The built environment professions need to adopt a less risk averse approach to prototyping and testing their designs, writes Liam Bryant

Liam-01

Sometimes it can feel like the construction industry is being buffeted by a hurricane, with inflation and material shortages – let alone the climate crisis – creating a seemingly unsolvable wave of obstacles for architects and engineers. Vague hopes that the industry could adjust by slightly improving existing methods and processes to deliver ‘lower’ carbon buildings are simply not working; we cannot continue with construction as usual.

It may feel like an insurmountable challenge to deliver good design in this environment, when existing methods aren’t acceptable and more radical alternatives can’t be widely adopted (yet). However, that’s not an excuse for us to do nothing in the meantime.

Current practice – tied to typical details, historical methods and codified mediocrity – is no longer good enough. We must do more with less. The construction industry must innovate, research and develop on a scale it has never been able to before, requiring huge changes in our working methods. So, how can we, as professionals, help to support this transition?

Firstly, we must become more comfortable with failure. Unlike the ‘move fast and break things’ culture of tech, construction has, quite reasonably, always been risk averse. While this makes sense for the final build, where safety is critical, it’s not a good approach for design. We need to allow for experimentation and exploration, accepting that sometimes we’ll head up a blind alley. If we already knew what the answer was, we’d be doing it already!

This will require us to rethink the design process – we can hardly get to mid-stage 4 before realising that the whole proposal is wrong. There must be sufficient space at the start of the project to challenge assumptions and produce the radical change we need. We must form the building around a sustainable design, rather than trying to bolt on fixes to a poorly constructed skeleton.

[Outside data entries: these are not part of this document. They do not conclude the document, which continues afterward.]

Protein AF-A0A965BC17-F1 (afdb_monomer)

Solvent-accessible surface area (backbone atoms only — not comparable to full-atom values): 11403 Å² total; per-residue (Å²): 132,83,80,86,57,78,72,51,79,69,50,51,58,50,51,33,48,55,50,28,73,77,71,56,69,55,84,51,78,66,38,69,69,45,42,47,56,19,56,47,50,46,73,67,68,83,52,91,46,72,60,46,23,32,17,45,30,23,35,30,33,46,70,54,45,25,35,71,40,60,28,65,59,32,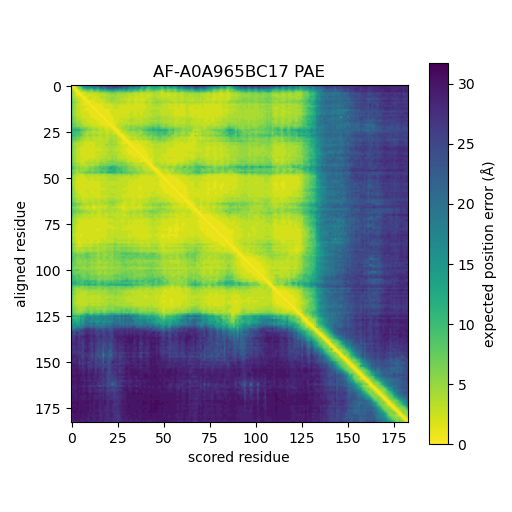14,52,49,46,29,55,51,43,36,43,71,61,50,28,37,70,73,63,56,71,66,61,53,49,51,53,51,51,54,32,56,74,70,68,58,71,37,40,64,58,45,28,61,49,44,71,74,33,56,40,55,38,69,55,54,71,67,57,60,80,74,72,87,74,86,76,87,73,74,76,75,76,95,65,91,76,92,76,93,77,86,87,81,92,80,86,88,88,81,87,87,80,88,78,92,76,86,87,85,84,88,84,85,78,85,83,88,83,135

Foldseek 3Di:
DDDQDFDDLVVLLVLQVVVCVVPNDDRFFPDSVLSVVLRCQLVPPPADDLLLSLLSSLLSQLVSVRTPDCSLVSSVSNSQVSQVVVQKHFQDDPVVVVVVSVVCVVVVVSHSVVSSVVCVVGIDGNVCCVVVVPPPPDDDPPPPPDPDDDDDDDDDDDDDDDDDDDDDDDDDDDDDDDDDDDD

pLDDT: mean 72.26, std 23.92, range [26.44, 93.56]

Secondary structure (DSSP, 8-state):
-PPPP---TTHHHHHHHHHHHHH-----BS-HHHHHHHHHGGGGS--SSHHHHHHHHHHHHHHH--BSS-HHHHHHHHHHHHHHHTTEEE-S-HHHHHHHHHHHHHTT---HHHHHHHHHHHEEEHHHHHHHTTS---S--------------------------------------------

Radius of gyration: 20.34 Å; Cα contacts (8 Å, |Δi|>4): 167; chains: 1; bounding box: 44×56×63 Å

Sequence (183 aa):
MTARRYLTVGDVPALHRMSVEAHGGTPGLRDLRLLESAVMRPQSGYDRDIISEAASLGESIGRNHPFMDGNKRASFAAVDVFLRINGYGLDVTPDAAIEWLLERFETRTFTKRELEDWLRRVVVSAWFILVSGVLHSQGSISSSPTFDRGYACTRRVCCPHTWPRLARRHHRRPLCLLSPSIH

Structure (mmCIF, N/CA/C/O backbone):
data_AF-A0A965BC17-F1
#
_entry.id   AF-A0A965BC17-F1
#
loop_
_atom_site.group_PDB
_atom_site.id
_atom_site.type_symbol
_atom_site.label_atom_id
_atom_site.label_alt_id
_atom_site.label_comp_id
_atom_site.label_asym_id
_atom_site.label_entity_id
_atom_site.label_seq_id
_atom_site.pdbx_PDB_ins_code
_atom_site.Cartn_x
_atom_site.Cartn_y
_atom_site.Cartn_z
_atom_site.occupancy
_atom_site.B_iso_or_equiv
_atom_site.auth_seq_id
_atom_site.auth_comp_id
_atom_site.auth_asym_id
_atom_site.auth_atom_id
_atom_site.pdbx_PDB_model_num
ATOM 1 N N . MET A 1 1 ? -19.696 1.362 15.666 1.00 44.72 1 MET A N 1
ATOM 2 C CA . MET A 1 1 ? -18.319 0.940 15.328 1.00 44.72 1 MET A CA 1
ATOM 3 C C . MET A 1 1 ? -18.365 0.339 13.938 1.00 44.72 1 MET A C 1
ATOM 5 O O . MET A 1 1 ? -18.940 -0.728 13.775 1.00 44.72 1 MET A O 1
ATOM 9 N N . THR A 1 2 ? -17.894 1.063 12.926 1.00 59.25 2 THR A N 1
ATOM 10 C CA . THR A 1 2 ? -17.874 0.570 11.543 1.00 59.25 2 THR A CA 1
ATOM 11 C C . THR A 1 2 ? -16.893 -0.597 11.462 1.00 59.25 2 THR A C 1
ATOM 13 O O . THR A 1 2 ? -15.770 -0.483 11.951 1.00 59.25 2 THR A O 1
ATOM 16 N N . ALA A 1 3 ? -17.323 -1.733 10.914 1.00 78.62 3 ALA A N 1
ATOM 17 C CA . ALA A 1 3 ? -16.448 -2.887 10.743 1.00 78.62 3 ALA A CA 1
ATOM 18 C C . ALA A 1 3 ? -15.284 -2.520 9.807 1.00 78.62 3 ALA A C 1
ATOM 20 O O . ALA A 1 3 ? -15.518 -1.973 8.726 1.00 78.62 3 ALA A O 1
ATOM 21 N N . ARG A 1 4 ? -14.045 -2.807 10.227 1.00 84.88 4 ARG A N 1
ATOM 22 C CA . ARG A 1 4 ? -12.846 -2.605 9.400 1.00 84.88 4 ARG A CA 1
ATOM 23 C C . ARG A 1 4 ? -12.919 -3.540 8.195 1.00 84.88 4 ARG A C 1
ATOM 25 O O . ARG A 1 4 ? -13.179 -4.734 8.353 1.00 84.88 4 ARG A O 1
ATOM 32 N N . ARG A 1 5 ? -12.718 -3.000 6.994 1.00 90.12 5 ARG A N 1
ATOM 33 C CA . ARG A 1 5 ? -12.698 -3.778 5.750 1.00 90.12 5 ARG A CA 1
ATOM 34 C C . ARG A 1 5 ? -11.255 -3.965 5.314 1.00 90.12 5 ARG A C 1
ATOM 36 O O . ARG A 1 5 ? -10.526 -2.989 5.164 1.00 90.12 5 ARG A O 1
ATOM 43 N N . TYR A 1 6 ? -10.866 -5.215 5.100 1.00 91.00 6 TYR A N 1
ATOM 44 C CA . TYR A 1 6 ? -9.513 -5.583 4.696 1.00 91.00 6 TYR A CA 1
ATOM 45 C C . TYR A 1 6 ? -9.486 -6.048 3.245 1.00 91.00 6 TYR A C 1
ATOM 47 O O . TYR A 1 6 ? -10.465 -6.600 2.742 1.00 91.00 6 TYR A O 1
ATOM 55 N N . LEU A 1 7 ? -8.351 -5.815 2.584 1.00 90.44 7 LEU A N 1
ATOM 56 C CA . LEU A 1 7 ? -8.085 -6.375 1.265 1.00 90.44 7 LEU A CA 1
ATOM 57 C C . LEU A 1 7 ? -7.813 -7.871 1.381 1.00 90.44 7 LEU A C 1
ATOM 59 O O . LEU A 1 7 ? -7.186 -8.336 2.333 1.00 90.44 7 LEU A O 1
ATOM 63 N N . THR A 1 8 ? -8.265 -8.618 0.386 1.00 91.12 8 THR A N 1
ATOM 64 C CA . THR A 1 8 ? -7.963 -10.036 0.240 1.00 91.12 8 THR A CA 1
ATOM 65 C C . THR A 1 8 ? -6.668 -10.234 -0.544 1.00 91.12 8 THR A C 1
ATOM 67 O O . THR A 1 8 ? -6.192 -9.354 -1.266 1.00 91.12 8 THR A O 1
ATOM 70 N N . VAL A 1 9 ? -6.105 -11.438 -0.452 1.00 90.50 9 VAL A N 1
ATOM 71 C CA . VAL A 1 9 ? -4.917 -11.838 -1.224 1.00 90.50 9 VAL A CA 1
ATOM 72 C C . VAL A 1 9 ? -5.181 -11.790 -2.737 1.00 90.50 9 VAL A C 1
ATOM 74 O O . VAL A 1 9 ? -4.243 -11.625 -3.509 1.00 90.50 9 VAL A O 1
ATOM 77 N N . GLY A 1 10 ? -6.444 -11.882 -3.173 1.00 89.19 10 GLY A N 1
ATOM 78 C CA . GLY A 1 10 ? -6.838 -11.748 -4.579 1.00 89.19 10 GLY A CA 1
ATOM 79 C C . GLY A 1 10 ? -6.943 -10.300 -5.071 1.00 89.19 10 GLY A C 1
ATOM 80 O O . GLY A 1 10 ? -6.724 -10.047 -6.257 1.00 89.19 10 GLY A O 1
ATOM 81 N N . ASP A 1 11 ? -7.206 -9.345 -4.175 1.00 91.50 11 ASP A N 1
ATOM 82 C CA . ASP A 1 1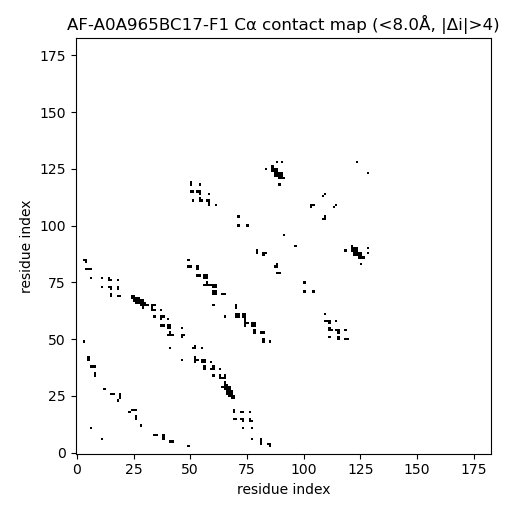1 ? -7.373 -7.935 -4.545 1.00 91.50 11 ASP A CA 1
ATOM 83 C C . ASP A 1 11 ? -6.038 -7.301 -4.942 1.00 91.50 11 ASP A C 1
ATOM 85 O O . ASP A 1 11 ? -5.947 -6.603 -5.949 1.00 91.50 11 ASP A O 1
ATOM 89 N N . VAL A 1 12 ? -4.961 -7.582 -4.202 1.00 90.62 12 VAL A N 1
ATOM 90 C CA . VAL A 1 12 ? -3.653 -6.949 -4.448 1.00 90.62 12 VAL A CA 1
ATOM 91 C C . VAL A 1 12 ? -3.068 -7.300 -5.831 1.00 90.62 12 VAL A C 1
ATOM 93 O O . VAL A 1 12 ? -2.616 -6.386 -6.523 1.00 90.62 12 VAL A O 1
ATOM 96 N N . PRO A 1 13 ? -3.100 -8.561 -6.312 1.00 91.06 13 PRO A N 1
ATOM 97 C CA . PRO A 1 13 ? -2.708 -8.893 -7.680 1.00 91.06 13 PRO A CA 1
ATOM 98 C C . PRO A 1 13 ? -3.610 -8.260 -8.741 1.00 91.06 13 PRO A C 1
ATOM 100 O O . PRO A 1 13 ? -3.132 -7.950 -9.830 1.00 91.06 13 PRO A O 1
ATOM 103 N N . ALA A 1 14 ? -4.900 -8.054 -8.450 1.00 90.94 14 ALA A N 1
ATOM 104 C CA . ALA A 1 14 ? -5.793 -7.343 -9.360 1.00 90.94 14 ALA A CA 1
ATOM 105 C C . ALA A 1 14 ? -5.387 -5.865 -9.484 1.00 90.94 14 ALA A C 1
ATOM 107 O O . ALA A 1 14 ? -5.234 -5.369 -10.600 1.00 90.94 14 ALA A O 1
ATOM 108 N N . LEU A 1 15 ? -5.096 -5.201 -8.360 1.00 89.62 15 LEU A N 1
ATOM 109 C CA . LEU A 1 15 ? -4.573 -3.830 -8.337 1.00 89.62 15 LEU A CA 1
ATOM 110 C C . LEU A 1 15 ? -3.217 -3.719 -9.050 1.00 89.62 15 LEU A C 1
ATOM 112 O O . LEU A 1 15 ? -2.987 -2.778 -9.811 1.00 89.62 15 LEU A O 1
ATOM 116 N N . HIS A 1 16 ? -2.329 -4.699 -8.857 1.00 91.31 16 HIS A N 1
ATOM 117 C CA . HIS A 1 16 ? -1.054 -4.772 -9.576 1.00 91.31 16 HIS A CA 1
ATOM 118 C C . HIS A 1 16 ? -1.262 -4.897 -11.086 1.00 91.31 16 HIS A C 1
ATOM 120 O O . HIS A 1 16 ? -0.656 -4.137 -11.839 1.00 91.31 16 HIS A O 1
ATOM 126 N N . ARG A 1 17 ? -2.155 -5.790 -11.529 1.00 89.69 17 ARG A N 1
ATOM 127 C CA . ARG A 1 17 ? -2.473 -5.969 -12.951 1.00 89.69 17 ARG A CA 1
ATOM 128 C C . ARG A 1 17 ? -2.967 -4.666 -13.577 1.00 89.69 17 ARG A C 1
ATOM 130 O O . ARG A 1 17 ? -2.407 -4.248 -14.584 1.00 89.69 17 ARG A O 1
ATOM 137 N N . MET A 1 18 ? -3.918 -3.988 -12.936 1.00 87.19 18 MET A N 1
ATOM 138 C CA . MET A 1 18 ? -4.423 -2.689 -13.399 1.00 87.19 18 MET A CA 1
ATOM 139 C C . MET A 1 18 ? -3.303 -1.642 -13.488 1.00 87.19 18 MET A C 1
ATOM 141 O O . MET A 1 18 ? -3.211 -0.892 -14.459 1.00 87.19 18 MET A O 1
ATOM 145 N N . SER A 1 19 ? -2.402 -1.609 -12.501 1.00 86.00 19 SER A N 1
ATOM 146 C CA . SER A 1 19 ? -1.254 -0.701 -12.527 1.00 86.00 19 SER A CA 1
ATOM 147 C C . SER A 1 19 ? -0.293 -1.003 -13.680 1.00 86.00 19 SER A C 1
ATOM 149 O O . SER A 1 19 ? 0.235 -0.057 -14.269 1.00 86.00 19 SER A O 1
ATOM 151 N N . VAL A 1 20 ? -0.031 -2.280 -13.972 1.00 87.69 20 VAL A N 1
ATOM 152 C CA . VAL A 1 20 ? 0.843 -2.716 -15.072 1.00 87.69 20 VAL A CA 1
ATOM 153 C C . VAL A 1 20 ? 0.202 -2.424 -16.426 1.00 87.69 20 VAL A C 1
ATOM 155 O O . VAL A 1 20 ? 0.896 -1.980 -17.333 1.00 87.69 20 VAL A O 1
ATOM 158 N N . GLU A 1 21 ? -1.108 -2.609 -16.564 1.00 87.69 21 GLU A N 1
ATOM 159 C CA . GLU A 1 21 ? -1.847 -2.282 -17.788 1.00 87.69 21 GLU A CA 1
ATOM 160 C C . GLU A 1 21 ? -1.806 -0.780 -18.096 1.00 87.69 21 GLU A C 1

The unusual nature of the construction industry exacerbates this problem by creating a vast quantity of unique designs, unlike the tech and manufacturing worlds which prototype, iterate and produce millions of repeated units. This allows ideas to be trialled and improved over time, until the Nokia 3310 is replaced by an iPhone.

We couldn’t and shouldn’t create whole building prototypes, but this shouldn’t stop us testing and experimenting on a smaller scale. Valuable lessons can be learnt, with cheap and small-scale mock-ups delivering lessons for multi-million-pound packages, similar to the approaches used in façade design.

Testing is even more critical for the ever-increasing volume of refurbishment projects. We currently struggle to justify existing buildings that have performed adequately for decades, and make huge efforts to ‘fix’ problems that don’t exist. Understanding the opportunities and performance testing existing buildings will allow us to extend their life and usage with minimal cost and carbon.

Testing can easily be made part of the design process, but requires designers to work closely with contractors, manufacturers and academia to deliver innovative new approaches with low risk to delivery. At Webb Yates this spans across all fields, from acoustic-assembly testing, load testing existing structures and large scale fire testing for glulam truss connections. Individually each of these packages may only result in small improvements, but shared across our projects, company and, eventually, the industry, the aim is that these will combine to make a material impact on the climate crisis.

Talk of R&D might lead some to think of PhDs and years of formal academia, but in reality, it can be delivered in small bursts and still offer huge benefits. Every project will provide some opportunity to improve current practice – the challenge is identifying those pain-points of high cost, complexity or carbon that represent the prospect of doing better next time. These can often be tackled with small and quick tests, to show that an alternative detail can be assembled more efficiently, or that a reduced build-up provides sufficient acoustic separation or similar. Don’t forget there are also R&D tax credits that can defray some of the cost!

It’s also critical that we stop working in silos and instead share ideas and data across disciplines and companies. The scale of the task at hand requires everyone to be moving in the right direction, together. The efforts of individual companies will not be enough on their own, although there will be huge first mover advantages.

There are always excuses for why innovation isn’t possible, whether it’s funding, time or simply the claim that, despite all the evidence, there’s nothing we can improve, but we must resist these simple answers and look for opportunities in our own work. Testing can help us make quantum leaps for environmentally safe design. Challenge yourself to propose one element of testing on your next job: you might just learn something, and maybe help save the planet in the process.